Non-Gaussianity in the seismic data could arise from a nonminimum-phase source signature, noise in the data like swell noise, and a nonlinear Earth response. Consequently, higher-order statistics have been used for dealing with non-Gaussian distributions. These statistics, known as cumulants, and their associated Fourier transforms known as polyspectra, reveal not only amplitude information, but also phase information (Mendel, 1991).

In this paper, we address this issue through the use of higher-order statistics such that the phase components in the data are more accurately estimated and removed.
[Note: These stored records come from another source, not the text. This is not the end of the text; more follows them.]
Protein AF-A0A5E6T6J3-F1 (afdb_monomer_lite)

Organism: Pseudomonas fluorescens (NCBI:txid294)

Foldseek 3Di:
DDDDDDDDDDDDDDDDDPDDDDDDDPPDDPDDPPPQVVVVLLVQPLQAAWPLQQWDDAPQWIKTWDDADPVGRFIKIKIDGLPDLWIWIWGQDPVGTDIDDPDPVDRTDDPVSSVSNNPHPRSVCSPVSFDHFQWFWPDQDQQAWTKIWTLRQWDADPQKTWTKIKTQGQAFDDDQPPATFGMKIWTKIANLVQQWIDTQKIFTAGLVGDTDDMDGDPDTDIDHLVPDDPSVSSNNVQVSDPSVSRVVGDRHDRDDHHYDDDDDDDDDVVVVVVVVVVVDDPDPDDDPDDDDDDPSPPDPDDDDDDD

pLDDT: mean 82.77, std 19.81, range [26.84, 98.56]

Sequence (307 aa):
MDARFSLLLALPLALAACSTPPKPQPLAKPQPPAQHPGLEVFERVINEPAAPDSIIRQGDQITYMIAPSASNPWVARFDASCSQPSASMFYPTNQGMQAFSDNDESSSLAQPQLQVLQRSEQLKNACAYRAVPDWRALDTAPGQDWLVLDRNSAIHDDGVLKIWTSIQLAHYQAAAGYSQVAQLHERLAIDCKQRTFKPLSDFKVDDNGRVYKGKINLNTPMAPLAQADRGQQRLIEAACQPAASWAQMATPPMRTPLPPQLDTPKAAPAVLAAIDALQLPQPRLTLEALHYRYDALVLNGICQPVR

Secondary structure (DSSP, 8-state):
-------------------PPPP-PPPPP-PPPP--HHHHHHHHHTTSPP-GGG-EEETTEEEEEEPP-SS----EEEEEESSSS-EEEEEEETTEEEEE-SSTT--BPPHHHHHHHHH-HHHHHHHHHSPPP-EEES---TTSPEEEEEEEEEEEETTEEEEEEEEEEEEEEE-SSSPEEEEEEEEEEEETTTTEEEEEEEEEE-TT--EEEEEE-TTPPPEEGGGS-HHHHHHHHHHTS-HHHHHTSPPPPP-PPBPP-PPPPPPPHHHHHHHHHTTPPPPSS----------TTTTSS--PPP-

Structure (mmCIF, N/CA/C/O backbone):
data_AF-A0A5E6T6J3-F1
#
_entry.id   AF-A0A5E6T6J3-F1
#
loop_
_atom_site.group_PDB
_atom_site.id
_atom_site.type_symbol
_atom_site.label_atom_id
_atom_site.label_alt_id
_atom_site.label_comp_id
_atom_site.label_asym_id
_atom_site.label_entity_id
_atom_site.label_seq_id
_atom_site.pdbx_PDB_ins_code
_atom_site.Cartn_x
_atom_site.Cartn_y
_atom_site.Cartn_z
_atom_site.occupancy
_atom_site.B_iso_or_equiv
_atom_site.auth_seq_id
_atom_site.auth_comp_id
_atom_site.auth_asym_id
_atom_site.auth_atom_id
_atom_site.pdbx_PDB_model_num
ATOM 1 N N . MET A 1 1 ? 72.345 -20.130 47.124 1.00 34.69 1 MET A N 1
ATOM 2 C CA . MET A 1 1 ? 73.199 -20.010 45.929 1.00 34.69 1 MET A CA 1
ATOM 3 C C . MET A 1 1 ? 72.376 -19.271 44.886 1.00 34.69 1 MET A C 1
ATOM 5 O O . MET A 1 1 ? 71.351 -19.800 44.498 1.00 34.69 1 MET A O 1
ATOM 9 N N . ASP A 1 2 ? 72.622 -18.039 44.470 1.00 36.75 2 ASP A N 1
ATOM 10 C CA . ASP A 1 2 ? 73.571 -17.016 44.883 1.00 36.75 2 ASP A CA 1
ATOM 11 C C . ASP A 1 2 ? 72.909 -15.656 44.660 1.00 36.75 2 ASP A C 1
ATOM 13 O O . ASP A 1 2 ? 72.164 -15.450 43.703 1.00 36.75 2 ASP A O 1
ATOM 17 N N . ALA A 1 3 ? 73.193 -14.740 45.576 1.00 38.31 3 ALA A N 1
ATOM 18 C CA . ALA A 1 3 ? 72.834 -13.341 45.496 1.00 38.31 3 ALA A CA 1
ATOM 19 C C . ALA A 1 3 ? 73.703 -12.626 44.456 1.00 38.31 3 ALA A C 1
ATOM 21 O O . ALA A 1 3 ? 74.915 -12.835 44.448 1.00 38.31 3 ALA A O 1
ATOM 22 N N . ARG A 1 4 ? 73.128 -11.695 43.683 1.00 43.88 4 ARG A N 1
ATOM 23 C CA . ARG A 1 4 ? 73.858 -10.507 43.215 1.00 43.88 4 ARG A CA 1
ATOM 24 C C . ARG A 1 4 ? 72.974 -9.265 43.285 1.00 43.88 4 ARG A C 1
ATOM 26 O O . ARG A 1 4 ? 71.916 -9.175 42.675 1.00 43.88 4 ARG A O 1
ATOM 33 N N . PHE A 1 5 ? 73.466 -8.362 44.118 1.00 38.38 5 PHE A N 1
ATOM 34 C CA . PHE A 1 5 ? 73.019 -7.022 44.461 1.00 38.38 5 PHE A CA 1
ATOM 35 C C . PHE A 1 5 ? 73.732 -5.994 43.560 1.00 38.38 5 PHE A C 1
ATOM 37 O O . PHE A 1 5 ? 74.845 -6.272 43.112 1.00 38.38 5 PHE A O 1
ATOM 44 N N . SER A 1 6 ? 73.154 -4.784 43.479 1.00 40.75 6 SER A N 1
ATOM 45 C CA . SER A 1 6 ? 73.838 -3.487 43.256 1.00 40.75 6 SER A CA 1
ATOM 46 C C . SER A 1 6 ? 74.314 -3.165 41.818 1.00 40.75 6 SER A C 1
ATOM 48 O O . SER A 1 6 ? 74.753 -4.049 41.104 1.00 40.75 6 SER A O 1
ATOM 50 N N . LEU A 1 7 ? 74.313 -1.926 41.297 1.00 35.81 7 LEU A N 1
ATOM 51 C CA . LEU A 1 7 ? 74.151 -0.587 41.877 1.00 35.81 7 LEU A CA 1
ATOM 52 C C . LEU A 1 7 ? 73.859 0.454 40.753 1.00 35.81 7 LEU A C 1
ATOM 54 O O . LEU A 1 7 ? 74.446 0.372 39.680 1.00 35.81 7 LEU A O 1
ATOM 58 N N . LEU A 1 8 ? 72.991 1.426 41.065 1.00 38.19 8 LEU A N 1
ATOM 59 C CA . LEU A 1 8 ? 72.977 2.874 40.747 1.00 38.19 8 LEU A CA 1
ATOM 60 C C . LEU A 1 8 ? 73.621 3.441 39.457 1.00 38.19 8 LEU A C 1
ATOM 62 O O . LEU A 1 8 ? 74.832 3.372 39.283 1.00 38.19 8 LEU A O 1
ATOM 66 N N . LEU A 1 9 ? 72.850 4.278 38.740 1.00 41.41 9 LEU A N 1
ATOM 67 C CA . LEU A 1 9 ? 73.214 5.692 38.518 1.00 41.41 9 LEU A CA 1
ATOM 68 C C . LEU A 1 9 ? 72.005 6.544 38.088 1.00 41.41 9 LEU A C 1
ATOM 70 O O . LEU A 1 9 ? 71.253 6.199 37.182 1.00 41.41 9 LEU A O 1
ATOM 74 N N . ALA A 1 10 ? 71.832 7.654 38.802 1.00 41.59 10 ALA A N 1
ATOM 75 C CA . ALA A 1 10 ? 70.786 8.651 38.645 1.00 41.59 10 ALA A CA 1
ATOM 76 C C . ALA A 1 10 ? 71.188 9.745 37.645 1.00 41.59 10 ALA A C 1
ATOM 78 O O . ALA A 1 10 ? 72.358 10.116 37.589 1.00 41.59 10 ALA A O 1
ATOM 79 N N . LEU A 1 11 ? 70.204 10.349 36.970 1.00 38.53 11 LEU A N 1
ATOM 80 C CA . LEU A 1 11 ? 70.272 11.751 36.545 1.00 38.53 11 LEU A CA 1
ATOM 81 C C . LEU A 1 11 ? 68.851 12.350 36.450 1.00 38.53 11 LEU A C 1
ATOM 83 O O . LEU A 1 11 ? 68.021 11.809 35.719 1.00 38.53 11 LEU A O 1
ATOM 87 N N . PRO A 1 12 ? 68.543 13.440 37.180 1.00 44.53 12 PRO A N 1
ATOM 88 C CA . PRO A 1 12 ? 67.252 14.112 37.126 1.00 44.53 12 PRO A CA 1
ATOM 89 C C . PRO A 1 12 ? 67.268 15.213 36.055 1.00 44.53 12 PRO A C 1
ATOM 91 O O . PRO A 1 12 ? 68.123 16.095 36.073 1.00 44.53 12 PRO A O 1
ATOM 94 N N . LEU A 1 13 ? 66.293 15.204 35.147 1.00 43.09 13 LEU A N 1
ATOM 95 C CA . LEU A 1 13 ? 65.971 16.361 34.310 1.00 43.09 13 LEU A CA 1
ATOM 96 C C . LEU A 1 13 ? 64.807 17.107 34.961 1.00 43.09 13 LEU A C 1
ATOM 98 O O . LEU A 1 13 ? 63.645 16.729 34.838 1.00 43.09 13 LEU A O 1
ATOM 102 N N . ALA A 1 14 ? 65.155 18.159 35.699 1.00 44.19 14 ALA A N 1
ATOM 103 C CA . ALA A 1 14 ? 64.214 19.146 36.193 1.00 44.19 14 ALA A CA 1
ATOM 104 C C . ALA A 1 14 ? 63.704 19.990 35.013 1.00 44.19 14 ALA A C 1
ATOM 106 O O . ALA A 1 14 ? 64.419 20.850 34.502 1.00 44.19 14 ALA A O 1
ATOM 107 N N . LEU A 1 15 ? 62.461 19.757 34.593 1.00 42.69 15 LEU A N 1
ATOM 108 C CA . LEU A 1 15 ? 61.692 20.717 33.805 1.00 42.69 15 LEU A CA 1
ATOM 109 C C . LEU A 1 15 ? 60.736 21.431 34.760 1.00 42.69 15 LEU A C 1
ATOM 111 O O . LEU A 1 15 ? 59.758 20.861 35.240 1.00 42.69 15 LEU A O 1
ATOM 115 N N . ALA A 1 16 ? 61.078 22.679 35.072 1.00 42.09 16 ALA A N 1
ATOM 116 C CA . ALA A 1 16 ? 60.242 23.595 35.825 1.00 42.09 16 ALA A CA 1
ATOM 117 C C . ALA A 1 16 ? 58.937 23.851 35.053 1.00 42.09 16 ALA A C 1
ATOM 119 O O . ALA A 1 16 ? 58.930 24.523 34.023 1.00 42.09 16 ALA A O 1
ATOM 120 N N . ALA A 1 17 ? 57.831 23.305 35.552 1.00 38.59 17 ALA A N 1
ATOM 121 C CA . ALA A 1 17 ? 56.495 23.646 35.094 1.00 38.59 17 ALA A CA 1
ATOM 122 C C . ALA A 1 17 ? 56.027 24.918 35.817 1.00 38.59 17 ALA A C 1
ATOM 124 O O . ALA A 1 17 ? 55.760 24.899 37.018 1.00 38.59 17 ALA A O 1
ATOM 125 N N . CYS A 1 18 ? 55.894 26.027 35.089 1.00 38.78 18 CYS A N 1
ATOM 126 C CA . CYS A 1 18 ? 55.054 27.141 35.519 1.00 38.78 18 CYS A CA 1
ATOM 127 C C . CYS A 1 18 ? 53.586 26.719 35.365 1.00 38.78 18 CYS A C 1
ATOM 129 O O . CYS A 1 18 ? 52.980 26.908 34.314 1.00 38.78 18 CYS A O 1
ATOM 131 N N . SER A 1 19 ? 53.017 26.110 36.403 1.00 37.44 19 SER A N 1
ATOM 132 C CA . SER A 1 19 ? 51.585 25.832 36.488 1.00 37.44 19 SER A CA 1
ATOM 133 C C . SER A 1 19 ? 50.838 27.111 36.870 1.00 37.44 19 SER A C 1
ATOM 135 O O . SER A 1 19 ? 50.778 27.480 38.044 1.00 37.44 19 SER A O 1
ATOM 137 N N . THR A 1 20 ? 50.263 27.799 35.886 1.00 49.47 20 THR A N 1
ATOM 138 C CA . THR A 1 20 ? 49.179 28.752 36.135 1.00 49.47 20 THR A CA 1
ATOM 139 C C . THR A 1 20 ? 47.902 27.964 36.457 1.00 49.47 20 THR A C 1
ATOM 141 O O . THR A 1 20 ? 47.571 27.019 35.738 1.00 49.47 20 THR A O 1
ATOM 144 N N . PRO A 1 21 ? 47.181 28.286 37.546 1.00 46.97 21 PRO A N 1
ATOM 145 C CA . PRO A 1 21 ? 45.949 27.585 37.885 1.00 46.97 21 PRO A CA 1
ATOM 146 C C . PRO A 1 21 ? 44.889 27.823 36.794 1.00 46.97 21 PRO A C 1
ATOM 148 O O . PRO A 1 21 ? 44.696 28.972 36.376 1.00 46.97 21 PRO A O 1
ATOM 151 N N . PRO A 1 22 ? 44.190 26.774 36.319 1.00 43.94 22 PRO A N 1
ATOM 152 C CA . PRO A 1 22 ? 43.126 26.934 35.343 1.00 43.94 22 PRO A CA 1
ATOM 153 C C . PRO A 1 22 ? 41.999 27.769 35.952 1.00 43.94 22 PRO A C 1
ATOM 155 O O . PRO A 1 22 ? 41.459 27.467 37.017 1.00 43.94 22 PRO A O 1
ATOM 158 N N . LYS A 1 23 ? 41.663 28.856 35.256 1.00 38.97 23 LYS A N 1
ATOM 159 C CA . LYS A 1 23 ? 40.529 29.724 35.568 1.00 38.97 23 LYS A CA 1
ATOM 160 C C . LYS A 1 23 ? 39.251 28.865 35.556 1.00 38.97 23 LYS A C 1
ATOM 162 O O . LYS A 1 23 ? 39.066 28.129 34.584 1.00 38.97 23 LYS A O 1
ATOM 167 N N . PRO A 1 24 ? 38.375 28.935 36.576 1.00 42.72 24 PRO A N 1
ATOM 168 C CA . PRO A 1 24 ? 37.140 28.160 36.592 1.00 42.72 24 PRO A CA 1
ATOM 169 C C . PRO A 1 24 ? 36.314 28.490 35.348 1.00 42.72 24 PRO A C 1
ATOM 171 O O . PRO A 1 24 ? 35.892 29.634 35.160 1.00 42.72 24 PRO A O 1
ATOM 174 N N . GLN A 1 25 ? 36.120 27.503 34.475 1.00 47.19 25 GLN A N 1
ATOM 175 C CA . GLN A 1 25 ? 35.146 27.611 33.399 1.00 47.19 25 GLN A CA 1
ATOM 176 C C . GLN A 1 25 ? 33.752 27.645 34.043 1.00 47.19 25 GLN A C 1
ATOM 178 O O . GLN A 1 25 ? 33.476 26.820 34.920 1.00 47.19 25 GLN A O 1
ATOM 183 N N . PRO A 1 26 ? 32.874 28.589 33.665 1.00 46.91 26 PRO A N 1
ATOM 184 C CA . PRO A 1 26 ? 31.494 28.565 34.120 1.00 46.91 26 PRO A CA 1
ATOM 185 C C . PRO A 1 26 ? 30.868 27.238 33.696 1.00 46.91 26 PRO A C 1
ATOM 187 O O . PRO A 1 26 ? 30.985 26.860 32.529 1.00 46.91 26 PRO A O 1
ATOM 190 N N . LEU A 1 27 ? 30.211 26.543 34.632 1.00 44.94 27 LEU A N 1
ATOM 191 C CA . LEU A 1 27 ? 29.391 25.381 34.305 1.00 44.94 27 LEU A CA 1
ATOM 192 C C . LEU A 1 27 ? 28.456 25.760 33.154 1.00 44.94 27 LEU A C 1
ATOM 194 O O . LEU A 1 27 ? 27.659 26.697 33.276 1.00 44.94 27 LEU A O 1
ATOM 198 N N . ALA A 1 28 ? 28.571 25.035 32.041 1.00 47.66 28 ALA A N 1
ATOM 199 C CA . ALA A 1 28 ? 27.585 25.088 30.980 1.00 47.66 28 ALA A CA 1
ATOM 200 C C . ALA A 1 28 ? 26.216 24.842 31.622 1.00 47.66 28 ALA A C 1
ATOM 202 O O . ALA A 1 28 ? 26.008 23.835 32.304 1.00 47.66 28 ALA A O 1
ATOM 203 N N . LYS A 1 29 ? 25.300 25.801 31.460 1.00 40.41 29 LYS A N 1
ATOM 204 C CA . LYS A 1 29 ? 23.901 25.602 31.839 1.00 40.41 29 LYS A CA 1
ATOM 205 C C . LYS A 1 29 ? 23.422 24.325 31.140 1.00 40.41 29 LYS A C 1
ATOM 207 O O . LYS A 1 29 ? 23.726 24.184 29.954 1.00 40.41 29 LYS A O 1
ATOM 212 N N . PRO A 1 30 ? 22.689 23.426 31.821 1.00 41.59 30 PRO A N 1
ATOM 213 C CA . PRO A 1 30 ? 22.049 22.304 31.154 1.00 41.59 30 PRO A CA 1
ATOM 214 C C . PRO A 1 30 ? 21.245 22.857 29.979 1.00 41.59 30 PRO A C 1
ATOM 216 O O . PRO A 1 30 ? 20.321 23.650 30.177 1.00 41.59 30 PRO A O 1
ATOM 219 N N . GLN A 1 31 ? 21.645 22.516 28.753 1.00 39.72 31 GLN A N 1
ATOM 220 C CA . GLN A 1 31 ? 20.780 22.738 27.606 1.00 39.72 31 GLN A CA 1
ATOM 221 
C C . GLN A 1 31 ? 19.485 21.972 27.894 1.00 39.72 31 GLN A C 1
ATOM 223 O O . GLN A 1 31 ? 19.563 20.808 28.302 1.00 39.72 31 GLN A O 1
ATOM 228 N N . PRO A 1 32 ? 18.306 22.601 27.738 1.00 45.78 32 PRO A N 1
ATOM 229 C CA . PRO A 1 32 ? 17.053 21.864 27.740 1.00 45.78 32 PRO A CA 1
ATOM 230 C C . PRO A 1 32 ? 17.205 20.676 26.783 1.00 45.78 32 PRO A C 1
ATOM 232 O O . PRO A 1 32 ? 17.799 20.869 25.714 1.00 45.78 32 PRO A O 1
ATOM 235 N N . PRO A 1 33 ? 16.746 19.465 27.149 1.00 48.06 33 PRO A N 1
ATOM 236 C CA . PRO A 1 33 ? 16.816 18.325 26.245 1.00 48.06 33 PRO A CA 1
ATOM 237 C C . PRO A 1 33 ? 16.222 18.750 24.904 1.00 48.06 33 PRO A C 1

## Higher-order statistics for wavelet estimation

The cumulant, a higher-order statistical property, preserves the phase information of the wavelet under the assumption that the reflectivity series is a non-Gaussian, stationary, and statistically independent random process. The second-order cumulant of a zero-mean process is just the autocorrelation which, as stated above, has no phase information. The third-order cumulant is a two-dimensional correlation function. For a Gaussian process, all cumulants above the second-order are zero, but are nonzero for non-Gaussian processes. Thus these two statistics are not suitable for recovering a nonminimum phase from a convolution process such as the seismic trace. The fourth-order cumulant is a three-dimensional correlation function which contains information about phase. Just as the Fourier transform of the autocorrelation function yields the power spectrum, similarly, the trispectrum relates to the fourth-order cumulant via the 3D Fourier transform. Lazear (1993) and Velis and Ulrych (1996) estimate the phase of a wavelet by fourth-order cumulant matching wherein an initial guess for the wavelet is iteratively updated until its fourth-order statistics match those of the seismic data.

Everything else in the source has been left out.